Una storia di omicidio provocato dalla gelosia e dalla credenza di un falso tradimento, poi seguito da un suicidio. Impossibile non pensare ai femminicidi che accadono oggi nella nostra società. Ma oltre a questo tema riscontrabile nell’attualità sono altri ancora gli argomenti che vengono affrontati nella tragedia di Shakespeare, come quello dell’immigrazione, se si riflette sulla provenienza di Otello, personaggio che ha il torto di essere nato in un paese straniero e che può essere accettato in quello ospitante solo in funzione di quanto possa essere utile in compiti ingrati. Non a caso a tal proposito c’è una frase illuminante nel testo recitato dalla Costa, quella della gente veneziana che dice “noi non abbiamo nulla contro gli stranieri se ci portano del bene” (e in questo caso il riferimento è a Otello che ha difeso la Repubblica Veneta dai turchi). Ma poi c’è il personaggio di Jago, con i suoi atteggiamenti melliflui, un essere bugiardo, imbroglione, manigoldo che lo rendono assomigliante a tanti personaggi della nostra quotidianità (l’attrice lo interpreta perfettamente mettendo in rilievo tutte le sfaccettature del suo modus operandi, rendendolo, come un ragno che tesse la tela, quasi il protagonista della vicenda). Lella Costa nel suo spettacolo fa emergere tutte queste storture usando un linguaggio variegato che ricorre al comico e al dramma passando da un rap alla maniera di Mahmood allo struggente “Lascia ch’io pianga”, consapevole che ogni tragedia ha un risvolto comico e viceversa.

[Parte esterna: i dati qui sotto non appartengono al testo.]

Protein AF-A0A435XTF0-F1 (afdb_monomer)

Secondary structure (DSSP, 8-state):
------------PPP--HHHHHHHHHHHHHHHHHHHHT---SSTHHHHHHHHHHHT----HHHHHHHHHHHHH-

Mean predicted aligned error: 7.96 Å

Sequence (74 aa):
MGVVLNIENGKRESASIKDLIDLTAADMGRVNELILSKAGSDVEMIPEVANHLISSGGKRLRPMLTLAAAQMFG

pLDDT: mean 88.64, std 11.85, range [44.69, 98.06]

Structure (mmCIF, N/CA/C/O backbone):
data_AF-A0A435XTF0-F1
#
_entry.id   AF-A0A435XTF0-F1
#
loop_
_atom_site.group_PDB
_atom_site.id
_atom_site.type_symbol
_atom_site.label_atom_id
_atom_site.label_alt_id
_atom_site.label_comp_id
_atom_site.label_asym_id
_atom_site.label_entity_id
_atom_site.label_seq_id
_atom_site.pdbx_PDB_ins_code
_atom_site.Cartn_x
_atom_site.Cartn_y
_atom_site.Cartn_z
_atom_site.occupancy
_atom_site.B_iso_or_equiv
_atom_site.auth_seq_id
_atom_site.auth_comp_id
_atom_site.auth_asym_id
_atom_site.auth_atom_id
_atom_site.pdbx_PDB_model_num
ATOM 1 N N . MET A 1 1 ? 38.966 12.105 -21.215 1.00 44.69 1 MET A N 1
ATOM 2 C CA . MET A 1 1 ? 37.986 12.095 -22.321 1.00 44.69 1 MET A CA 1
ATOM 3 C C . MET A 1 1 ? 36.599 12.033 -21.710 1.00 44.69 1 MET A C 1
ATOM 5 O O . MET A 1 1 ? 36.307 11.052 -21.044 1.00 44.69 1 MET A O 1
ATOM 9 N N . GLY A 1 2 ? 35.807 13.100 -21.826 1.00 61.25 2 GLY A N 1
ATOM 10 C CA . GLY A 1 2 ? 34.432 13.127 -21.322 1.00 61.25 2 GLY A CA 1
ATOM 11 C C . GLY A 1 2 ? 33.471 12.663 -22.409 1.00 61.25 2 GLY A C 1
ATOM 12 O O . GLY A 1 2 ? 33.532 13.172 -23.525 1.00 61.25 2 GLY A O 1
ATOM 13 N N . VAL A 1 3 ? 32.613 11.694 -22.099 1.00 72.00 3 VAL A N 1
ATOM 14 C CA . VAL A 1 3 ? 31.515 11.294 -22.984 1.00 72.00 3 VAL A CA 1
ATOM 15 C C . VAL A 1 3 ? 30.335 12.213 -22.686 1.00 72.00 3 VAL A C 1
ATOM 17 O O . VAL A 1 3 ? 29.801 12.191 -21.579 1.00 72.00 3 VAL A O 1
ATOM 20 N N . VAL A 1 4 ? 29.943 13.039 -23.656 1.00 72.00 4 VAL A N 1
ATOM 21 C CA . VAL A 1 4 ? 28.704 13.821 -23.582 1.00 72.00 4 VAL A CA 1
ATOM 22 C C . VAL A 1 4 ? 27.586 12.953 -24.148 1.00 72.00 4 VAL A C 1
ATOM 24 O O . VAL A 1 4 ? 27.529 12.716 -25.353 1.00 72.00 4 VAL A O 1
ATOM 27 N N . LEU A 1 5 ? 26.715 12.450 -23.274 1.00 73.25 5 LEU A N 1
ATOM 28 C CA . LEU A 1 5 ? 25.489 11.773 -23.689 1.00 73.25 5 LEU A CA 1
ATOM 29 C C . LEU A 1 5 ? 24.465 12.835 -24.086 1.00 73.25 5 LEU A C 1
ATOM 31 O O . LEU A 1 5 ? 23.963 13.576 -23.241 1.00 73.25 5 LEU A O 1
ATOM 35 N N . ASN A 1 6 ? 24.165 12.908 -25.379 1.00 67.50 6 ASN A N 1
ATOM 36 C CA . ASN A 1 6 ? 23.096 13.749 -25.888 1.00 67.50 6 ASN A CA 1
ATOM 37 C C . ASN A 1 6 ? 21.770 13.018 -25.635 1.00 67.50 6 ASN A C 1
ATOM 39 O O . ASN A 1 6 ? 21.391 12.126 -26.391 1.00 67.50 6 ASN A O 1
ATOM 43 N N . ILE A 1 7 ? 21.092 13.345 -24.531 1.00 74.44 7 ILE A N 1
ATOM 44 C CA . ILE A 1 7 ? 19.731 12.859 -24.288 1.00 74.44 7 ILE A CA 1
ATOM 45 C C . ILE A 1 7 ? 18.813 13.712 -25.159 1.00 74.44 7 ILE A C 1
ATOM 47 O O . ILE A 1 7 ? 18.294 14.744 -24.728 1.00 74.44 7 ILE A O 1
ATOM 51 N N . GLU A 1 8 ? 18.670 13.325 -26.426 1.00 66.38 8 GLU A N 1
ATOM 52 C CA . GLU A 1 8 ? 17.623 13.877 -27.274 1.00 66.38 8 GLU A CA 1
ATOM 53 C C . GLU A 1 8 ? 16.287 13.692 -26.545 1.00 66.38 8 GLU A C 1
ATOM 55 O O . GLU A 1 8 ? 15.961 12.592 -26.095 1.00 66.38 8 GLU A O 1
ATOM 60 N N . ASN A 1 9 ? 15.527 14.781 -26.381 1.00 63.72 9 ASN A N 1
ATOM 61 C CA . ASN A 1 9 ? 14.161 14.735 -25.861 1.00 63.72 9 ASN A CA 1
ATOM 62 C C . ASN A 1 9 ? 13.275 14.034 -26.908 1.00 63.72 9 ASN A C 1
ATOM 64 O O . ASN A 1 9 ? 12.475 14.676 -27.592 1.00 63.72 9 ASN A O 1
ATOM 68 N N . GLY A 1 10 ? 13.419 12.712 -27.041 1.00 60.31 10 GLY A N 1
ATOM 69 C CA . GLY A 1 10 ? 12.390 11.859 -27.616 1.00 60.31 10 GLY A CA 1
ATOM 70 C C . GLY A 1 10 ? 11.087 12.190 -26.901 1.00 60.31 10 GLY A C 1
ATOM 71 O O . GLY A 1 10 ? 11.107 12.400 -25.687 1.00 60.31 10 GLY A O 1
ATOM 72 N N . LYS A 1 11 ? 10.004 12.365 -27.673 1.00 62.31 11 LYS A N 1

Per finire una Lella Costa in una serata di grande successo, con un pubblico che l’ha chiamata più volte in scena e lei che è venuta sul proscenio a prendere i meritati applausi avvolgendosi nei bianchi e lunghi teli bianchi che precedentemente aveva staccato dal punto in cui erano fissati e che durante la rappresentazione avevano avuto, grazie al gioco cromatico delle luci, la funzione di rappresentare di volta in volta le vele delle navi, le lenzuola del letto nuziale, le tenebrose calli notturne della città.

“Di precise parole si vive. E di teatro” sono le parole della canzone “Discanto” di Ivano Fossati. Ed è proprio quell’ultima frase emblematica a valorizzare compiutamente il lavoro di Lella Costa.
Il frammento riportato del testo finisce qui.